◆ Exercise objective
Please filter the entries and return only the lines that include "bounding".

◆ Input data
-- Opening Marker --
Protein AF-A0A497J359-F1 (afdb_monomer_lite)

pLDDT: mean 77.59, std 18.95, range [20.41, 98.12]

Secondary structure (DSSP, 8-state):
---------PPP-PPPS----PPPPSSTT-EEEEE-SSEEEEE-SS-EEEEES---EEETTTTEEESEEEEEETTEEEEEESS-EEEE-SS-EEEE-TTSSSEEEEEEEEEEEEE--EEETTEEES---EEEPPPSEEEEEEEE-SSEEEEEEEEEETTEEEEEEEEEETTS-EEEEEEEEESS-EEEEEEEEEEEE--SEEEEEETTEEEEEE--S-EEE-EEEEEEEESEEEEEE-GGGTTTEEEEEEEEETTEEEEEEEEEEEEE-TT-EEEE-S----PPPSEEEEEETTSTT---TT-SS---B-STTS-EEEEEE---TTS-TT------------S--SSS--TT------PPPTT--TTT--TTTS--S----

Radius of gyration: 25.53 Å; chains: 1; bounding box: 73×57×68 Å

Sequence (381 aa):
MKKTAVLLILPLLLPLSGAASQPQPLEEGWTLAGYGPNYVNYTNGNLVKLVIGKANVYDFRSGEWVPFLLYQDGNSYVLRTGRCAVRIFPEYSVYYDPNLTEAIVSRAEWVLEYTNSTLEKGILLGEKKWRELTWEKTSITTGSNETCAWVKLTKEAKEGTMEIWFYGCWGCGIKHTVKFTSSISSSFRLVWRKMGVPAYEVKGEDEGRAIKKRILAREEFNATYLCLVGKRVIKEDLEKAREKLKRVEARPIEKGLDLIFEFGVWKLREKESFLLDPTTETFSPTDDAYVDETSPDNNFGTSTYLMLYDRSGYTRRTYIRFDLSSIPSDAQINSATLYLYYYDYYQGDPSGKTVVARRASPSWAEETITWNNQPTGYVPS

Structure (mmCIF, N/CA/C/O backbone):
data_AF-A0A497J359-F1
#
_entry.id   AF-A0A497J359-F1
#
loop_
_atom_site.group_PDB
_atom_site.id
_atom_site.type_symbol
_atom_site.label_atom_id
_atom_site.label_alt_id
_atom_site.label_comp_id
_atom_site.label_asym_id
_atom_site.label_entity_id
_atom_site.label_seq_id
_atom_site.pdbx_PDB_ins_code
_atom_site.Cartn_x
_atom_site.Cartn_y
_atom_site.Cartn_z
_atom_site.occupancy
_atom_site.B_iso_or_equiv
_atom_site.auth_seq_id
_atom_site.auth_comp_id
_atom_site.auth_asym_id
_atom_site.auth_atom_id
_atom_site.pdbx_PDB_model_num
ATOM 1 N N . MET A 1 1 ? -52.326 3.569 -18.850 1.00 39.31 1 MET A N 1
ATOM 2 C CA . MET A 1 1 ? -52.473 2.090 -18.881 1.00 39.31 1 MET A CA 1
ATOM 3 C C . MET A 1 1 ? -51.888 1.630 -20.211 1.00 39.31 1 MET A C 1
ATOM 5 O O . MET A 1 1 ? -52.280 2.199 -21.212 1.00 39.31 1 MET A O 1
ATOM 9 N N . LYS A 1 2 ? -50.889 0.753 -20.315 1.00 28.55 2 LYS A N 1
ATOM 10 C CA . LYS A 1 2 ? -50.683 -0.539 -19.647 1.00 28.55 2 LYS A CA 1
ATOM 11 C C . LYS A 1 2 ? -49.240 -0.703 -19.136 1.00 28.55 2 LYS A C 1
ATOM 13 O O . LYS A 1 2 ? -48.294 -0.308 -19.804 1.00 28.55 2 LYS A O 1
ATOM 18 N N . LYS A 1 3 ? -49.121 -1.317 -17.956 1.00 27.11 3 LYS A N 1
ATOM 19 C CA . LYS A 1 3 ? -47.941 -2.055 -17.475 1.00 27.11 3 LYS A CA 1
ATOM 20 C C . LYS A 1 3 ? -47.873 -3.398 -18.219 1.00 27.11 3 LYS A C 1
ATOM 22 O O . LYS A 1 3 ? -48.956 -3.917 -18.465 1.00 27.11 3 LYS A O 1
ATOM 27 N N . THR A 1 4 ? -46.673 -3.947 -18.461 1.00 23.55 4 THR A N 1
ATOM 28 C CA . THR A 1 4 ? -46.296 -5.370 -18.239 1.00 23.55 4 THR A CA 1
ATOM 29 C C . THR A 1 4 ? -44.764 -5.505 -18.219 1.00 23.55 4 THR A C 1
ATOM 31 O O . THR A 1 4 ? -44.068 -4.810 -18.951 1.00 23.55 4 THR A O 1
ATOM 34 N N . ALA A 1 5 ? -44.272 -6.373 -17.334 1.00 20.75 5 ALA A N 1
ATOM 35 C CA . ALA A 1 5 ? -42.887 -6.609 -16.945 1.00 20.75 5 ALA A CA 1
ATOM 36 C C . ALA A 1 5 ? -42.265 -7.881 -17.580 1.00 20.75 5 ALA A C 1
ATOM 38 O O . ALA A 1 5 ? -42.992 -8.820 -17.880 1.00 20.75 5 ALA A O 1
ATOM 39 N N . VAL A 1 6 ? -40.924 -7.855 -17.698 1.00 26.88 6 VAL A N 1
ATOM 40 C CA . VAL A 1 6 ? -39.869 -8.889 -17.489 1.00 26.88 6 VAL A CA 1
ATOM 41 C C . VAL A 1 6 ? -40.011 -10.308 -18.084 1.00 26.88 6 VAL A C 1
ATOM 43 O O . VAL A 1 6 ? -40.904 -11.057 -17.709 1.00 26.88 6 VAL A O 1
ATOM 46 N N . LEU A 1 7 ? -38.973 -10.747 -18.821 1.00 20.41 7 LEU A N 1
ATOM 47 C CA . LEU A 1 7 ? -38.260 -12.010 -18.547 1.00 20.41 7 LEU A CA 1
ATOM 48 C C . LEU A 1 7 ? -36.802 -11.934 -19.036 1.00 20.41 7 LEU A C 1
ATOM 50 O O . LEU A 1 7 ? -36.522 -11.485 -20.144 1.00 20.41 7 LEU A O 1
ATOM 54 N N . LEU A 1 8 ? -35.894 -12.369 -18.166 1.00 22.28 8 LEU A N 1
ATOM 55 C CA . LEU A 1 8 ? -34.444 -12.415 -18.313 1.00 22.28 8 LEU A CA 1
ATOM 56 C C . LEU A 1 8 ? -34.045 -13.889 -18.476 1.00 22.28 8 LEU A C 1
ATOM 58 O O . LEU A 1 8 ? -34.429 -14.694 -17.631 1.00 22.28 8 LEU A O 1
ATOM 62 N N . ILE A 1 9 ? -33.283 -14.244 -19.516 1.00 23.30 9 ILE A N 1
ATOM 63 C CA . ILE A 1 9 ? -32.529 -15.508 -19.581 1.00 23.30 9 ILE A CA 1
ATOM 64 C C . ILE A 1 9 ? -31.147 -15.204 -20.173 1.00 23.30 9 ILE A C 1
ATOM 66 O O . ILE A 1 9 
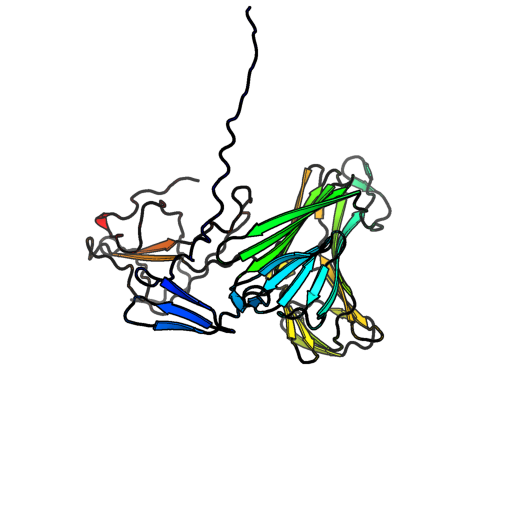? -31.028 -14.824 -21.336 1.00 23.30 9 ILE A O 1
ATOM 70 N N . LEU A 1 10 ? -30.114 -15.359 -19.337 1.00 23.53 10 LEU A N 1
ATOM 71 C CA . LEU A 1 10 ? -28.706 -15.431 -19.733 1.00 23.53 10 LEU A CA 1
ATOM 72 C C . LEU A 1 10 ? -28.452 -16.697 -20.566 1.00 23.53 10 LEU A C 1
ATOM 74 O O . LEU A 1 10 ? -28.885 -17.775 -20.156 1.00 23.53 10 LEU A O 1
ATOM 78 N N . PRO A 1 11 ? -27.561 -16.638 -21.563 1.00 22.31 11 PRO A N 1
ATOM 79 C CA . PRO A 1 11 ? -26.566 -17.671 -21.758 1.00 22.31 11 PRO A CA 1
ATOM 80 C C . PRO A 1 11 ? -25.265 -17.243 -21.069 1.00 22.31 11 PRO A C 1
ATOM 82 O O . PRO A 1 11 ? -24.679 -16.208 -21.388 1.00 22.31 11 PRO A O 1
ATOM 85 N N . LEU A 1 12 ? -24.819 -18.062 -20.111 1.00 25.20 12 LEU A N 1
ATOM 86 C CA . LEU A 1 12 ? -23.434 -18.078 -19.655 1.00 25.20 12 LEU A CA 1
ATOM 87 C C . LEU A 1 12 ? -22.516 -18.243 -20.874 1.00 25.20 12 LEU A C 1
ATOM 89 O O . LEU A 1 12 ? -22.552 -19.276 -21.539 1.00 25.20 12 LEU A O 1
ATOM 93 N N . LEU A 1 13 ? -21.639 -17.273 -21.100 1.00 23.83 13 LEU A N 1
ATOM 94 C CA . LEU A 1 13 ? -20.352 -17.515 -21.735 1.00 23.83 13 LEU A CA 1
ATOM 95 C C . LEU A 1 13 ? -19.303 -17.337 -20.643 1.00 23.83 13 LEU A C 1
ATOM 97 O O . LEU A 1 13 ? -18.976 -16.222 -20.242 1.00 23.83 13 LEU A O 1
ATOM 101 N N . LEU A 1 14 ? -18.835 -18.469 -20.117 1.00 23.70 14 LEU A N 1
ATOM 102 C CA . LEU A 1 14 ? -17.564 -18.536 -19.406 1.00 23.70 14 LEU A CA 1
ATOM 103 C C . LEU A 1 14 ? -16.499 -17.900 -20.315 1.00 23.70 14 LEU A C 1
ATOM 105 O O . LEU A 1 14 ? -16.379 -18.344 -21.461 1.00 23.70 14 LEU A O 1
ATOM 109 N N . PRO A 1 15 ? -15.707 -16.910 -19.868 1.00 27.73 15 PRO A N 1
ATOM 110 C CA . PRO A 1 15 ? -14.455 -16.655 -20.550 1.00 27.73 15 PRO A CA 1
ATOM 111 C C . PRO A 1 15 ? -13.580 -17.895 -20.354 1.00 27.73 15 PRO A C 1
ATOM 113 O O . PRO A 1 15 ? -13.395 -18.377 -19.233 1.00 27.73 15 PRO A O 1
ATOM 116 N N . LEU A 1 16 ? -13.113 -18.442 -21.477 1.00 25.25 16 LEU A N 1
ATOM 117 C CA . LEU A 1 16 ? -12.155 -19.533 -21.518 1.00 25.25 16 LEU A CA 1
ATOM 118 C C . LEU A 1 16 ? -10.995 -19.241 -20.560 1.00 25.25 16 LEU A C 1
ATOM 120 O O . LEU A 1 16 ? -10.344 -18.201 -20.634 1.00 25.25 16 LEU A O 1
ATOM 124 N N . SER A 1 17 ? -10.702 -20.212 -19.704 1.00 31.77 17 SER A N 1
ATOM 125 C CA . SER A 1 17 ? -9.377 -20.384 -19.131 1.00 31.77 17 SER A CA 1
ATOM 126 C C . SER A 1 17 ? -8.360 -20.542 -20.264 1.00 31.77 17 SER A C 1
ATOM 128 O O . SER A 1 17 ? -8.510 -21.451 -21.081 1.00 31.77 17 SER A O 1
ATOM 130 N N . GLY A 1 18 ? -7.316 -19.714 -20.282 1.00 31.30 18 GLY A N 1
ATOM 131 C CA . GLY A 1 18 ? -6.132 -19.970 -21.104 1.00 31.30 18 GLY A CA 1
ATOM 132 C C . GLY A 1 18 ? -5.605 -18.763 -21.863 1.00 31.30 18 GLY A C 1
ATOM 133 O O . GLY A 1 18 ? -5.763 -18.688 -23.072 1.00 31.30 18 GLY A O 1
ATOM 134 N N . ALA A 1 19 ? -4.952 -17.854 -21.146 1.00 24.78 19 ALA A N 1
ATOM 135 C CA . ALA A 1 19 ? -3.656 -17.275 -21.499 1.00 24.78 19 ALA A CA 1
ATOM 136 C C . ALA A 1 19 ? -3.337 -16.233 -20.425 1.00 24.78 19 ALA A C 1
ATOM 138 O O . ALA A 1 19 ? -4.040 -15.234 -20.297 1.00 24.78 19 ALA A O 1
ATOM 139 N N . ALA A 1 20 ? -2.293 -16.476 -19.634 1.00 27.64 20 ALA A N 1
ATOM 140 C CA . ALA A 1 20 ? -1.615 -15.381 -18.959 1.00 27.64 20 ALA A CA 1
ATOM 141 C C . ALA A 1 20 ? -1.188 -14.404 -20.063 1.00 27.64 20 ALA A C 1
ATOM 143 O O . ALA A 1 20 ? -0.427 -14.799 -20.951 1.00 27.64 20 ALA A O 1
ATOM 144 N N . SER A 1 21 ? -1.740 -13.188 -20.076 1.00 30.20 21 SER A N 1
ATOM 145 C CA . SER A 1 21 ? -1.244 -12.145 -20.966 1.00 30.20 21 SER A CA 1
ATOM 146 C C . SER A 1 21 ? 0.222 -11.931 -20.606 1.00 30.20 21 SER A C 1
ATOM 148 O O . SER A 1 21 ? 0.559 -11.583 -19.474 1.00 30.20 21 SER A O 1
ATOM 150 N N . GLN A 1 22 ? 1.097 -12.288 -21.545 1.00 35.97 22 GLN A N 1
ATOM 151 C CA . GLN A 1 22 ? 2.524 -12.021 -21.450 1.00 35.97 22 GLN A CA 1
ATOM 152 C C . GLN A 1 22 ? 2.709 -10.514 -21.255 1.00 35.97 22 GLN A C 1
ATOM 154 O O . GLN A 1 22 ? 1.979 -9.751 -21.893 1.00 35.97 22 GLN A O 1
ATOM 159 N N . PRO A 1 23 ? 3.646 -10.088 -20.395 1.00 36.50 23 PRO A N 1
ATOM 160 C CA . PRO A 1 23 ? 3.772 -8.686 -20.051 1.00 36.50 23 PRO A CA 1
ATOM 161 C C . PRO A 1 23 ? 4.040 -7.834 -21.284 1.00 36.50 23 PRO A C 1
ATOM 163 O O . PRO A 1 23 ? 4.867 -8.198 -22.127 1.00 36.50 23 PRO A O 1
-- Closing Marker --
-- Opening Marker --
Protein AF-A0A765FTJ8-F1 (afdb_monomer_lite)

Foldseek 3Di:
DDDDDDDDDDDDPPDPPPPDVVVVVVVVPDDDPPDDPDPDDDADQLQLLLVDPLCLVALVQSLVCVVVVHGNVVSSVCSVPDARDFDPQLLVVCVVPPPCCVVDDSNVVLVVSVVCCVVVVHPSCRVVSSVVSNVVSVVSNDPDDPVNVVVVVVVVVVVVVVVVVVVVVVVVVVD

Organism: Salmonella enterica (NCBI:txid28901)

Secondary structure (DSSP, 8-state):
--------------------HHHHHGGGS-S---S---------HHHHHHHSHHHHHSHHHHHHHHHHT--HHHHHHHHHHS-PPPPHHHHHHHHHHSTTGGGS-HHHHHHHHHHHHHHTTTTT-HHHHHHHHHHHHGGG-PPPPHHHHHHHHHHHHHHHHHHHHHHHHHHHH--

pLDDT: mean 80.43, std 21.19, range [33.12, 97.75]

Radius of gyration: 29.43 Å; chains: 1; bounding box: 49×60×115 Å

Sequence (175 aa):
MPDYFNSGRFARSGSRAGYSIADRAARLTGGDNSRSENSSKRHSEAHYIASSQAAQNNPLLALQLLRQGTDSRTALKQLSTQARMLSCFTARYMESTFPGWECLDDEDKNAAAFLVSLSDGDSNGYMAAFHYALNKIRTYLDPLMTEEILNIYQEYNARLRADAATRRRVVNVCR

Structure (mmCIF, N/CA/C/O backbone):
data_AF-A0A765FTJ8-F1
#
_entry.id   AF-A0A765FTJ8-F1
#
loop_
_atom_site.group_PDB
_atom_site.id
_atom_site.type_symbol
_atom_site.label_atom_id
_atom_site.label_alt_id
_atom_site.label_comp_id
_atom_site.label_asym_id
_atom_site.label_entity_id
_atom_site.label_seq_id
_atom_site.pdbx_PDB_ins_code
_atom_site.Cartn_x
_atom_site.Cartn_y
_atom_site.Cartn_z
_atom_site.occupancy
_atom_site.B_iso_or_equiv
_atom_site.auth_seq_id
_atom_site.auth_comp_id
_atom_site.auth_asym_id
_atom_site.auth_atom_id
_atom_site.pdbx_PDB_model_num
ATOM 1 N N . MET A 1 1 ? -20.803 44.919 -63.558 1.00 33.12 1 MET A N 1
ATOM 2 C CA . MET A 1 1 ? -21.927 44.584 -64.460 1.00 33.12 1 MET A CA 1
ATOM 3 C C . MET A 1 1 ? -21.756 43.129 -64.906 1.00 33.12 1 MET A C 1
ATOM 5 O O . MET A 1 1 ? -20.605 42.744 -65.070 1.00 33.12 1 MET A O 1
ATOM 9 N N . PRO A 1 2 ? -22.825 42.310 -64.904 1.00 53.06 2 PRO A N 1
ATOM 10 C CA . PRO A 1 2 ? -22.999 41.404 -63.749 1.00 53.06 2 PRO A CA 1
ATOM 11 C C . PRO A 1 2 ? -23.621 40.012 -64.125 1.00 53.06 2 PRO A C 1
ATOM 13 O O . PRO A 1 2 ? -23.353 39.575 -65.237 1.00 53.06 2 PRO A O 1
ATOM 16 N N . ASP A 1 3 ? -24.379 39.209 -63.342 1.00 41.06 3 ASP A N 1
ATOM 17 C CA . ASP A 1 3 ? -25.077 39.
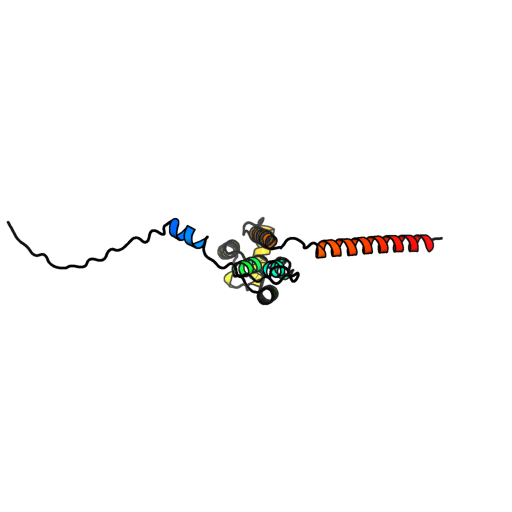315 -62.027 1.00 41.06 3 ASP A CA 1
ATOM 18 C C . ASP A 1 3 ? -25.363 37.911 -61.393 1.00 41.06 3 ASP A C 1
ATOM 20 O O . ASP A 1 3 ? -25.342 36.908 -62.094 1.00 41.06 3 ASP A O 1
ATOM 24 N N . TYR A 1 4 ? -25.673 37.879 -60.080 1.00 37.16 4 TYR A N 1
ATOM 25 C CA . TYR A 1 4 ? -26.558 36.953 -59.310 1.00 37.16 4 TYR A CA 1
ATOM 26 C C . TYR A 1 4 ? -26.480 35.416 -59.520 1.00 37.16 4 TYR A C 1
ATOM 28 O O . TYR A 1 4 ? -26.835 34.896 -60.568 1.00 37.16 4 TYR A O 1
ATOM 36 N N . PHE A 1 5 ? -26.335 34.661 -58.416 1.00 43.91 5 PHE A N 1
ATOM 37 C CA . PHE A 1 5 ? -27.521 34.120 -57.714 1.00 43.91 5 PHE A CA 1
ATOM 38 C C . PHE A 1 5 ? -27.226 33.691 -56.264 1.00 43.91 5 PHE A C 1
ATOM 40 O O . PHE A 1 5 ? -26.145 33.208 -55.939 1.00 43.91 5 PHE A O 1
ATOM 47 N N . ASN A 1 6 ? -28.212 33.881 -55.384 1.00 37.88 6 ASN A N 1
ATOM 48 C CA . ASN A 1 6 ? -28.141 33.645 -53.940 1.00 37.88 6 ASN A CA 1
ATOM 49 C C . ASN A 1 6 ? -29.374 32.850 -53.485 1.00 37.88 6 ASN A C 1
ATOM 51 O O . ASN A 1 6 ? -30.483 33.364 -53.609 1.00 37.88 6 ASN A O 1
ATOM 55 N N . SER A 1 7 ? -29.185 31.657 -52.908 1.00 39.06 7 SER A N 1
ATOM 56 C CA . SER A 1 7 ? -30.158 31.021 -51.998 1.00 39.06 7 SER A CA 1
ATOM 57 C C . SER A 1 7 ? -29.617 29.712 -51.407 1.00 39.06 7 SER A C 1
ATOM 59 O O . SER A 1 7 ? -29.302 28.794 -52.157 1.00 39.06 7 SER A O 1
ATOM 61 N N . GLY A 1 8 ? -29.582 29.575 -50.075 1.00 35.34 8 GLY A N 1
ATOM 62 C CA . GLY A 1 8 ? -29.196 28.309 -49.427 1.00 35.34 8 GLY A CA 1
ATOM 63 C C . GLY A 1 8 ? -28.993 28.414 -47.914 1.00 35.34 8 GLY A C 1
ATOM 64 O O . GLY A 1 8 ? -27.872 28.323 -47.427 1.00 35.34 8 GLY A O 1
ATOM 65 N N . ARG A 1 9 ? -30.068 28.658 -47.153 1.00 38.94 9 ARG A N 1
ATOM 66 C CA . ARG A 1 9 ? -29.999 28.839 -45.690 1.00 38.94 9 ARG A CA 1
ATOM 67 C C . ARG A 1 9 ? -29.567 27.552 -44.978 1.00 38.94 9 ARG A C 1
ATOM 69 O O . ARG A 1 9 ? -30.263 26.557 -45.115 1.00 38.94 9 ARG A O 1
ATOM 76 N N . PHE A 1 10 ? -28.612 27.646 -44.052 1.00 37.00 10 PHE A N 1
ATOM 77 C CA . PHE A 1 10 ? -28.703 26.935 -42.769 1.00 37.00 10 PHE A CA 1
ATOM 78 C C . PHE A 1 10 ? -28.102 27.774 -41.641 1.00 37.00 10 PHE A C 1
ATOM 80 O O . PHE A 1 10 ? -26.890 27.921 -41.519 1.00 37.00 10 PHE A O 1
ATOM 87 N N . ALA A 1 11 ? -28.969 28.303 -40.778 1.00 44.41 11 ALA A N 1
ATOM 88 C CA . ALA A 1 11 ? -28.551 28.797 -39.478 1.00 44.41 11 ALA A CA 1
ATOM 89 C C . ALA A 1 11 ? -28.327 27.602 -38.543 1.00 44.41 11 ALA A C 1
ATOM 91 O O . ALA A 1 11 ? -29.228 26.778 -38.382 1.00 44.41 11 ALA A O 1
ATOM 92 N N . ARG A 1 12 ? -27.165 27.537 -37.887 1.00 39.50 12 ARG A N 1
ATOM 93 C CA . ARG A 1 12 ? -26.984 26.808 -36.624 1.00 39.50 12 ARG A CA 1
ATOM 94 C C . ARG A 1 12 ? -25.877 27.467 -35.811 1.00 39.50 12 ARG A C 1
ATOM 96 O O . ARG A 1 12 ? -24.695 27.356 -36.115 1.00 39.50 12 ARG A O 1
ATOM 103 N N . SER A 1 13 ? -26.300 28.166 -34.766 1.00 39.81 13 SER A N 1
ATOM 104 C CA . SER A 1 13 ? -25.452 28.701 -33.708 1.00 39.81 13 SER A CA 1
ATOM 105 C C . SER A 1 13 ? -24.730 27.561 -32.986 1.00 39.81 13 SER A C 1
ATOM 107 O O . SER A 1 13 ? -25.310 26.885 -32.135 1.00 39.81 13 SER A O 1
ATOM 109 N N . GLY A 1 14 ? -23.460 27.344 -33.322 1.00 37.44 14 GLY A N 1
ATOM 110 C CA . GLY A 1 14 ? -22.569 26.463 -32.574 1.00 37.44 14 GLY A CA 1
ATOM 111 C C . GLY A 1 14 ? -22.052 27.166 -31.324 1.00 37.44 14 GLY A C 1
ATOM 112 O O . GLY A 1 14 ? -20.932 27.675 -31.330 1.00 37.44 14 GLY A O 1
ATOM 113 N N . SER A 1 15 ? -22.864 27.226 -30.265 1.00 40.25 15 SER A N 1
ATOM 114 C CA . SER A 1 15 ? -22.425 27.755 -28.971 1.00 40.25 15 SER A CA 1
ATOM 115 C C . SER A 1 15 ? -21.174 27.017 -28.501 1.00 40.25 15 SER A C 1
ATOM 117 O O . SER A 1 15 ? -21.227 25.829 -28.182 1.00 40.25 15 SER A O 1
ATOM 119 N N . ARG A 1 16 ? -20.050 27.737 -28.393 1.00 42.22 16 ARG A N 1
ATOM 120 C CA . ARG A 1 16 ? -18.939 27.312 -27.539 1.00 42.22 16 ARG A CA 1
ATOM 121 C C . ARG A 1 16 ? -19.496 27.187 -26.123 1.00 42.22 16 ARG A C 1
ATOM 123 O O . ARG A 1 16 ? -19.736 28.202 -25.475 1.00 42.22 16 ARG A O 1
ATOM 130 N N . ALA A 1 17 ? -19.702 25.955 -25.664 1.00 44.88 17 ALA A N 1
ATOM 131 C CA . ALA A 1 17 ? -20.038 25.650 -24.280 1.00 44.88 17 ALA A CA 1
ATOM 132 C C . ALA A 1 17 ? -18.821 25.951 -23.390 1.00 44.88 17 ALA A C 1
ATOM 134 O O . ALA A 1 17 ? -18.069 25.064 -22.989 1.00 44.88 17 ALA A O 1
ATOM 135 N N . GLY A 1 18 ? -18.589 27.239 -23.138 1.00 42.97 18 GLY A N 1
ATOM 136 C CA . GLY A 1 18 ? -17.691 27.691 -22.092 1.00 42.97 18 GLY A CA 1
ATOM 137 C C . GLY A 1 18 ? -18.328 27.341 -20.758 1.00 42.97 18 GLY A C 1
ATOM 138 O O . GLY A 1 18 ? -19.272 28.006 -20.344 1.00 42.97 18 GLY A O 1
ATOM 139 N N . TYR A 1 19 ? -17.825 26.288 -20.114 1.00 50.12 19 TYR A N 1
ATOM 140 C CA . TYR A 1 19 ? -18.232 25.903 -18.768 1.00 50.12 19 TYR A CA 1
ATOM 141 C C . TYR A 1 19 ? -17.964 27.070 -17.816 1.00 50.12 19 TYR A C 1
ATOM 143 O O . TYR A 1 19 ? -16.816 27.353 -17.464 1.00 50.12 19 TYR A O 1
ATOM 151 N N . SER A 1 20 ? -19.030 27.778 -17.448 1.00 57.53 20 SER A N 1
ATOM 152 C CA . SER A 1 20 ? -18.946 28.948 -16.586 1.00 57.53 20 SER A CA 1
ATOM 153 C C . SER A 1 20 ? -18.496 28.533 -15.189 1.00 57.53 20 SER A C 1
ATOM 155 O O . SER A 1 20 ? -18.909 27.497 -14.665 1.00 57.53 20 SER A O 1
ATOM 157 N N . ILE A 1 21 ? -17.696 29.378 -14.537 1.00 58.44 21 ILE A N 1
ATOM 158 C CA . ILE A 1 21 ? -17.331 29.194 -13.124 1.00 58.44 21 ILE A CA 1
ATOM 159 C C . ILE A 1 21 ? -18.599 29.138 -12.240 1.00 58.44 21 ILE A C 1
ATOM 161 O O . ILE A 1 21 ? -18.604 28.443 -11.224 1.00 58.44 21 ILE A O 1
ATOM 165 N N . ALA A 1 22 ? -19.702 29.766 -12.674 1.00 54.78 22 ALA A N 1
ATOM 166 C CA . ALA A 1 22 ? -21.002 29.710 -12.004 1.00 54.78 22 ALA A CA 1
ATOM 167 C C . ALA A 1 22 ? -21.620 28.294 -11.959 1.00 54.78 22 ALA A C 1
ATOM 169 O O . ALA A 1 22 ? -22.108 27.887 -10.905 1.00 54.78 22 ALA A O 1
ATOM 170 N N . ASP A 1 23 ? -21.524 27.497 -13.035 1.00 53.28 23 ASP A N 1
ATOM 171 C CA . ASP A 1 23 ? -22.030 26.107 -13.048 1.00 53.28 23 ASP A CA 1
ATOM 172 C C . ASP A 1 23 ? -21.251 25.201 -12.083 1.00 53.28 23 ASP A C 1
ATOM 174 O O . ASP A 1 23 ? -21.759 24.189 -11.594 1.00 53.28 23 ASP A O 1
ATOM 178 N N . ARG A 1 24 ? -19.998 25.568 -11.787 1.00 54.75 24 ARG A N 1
-- Closing Marker --
◆ Completed task
Radius of gyration: 25.53 Å; chains: 1; bounding box: 73×57×68 Å
Radius of gyration: 29.43 Å; chains: 1; bounding box: 49×60×115 Å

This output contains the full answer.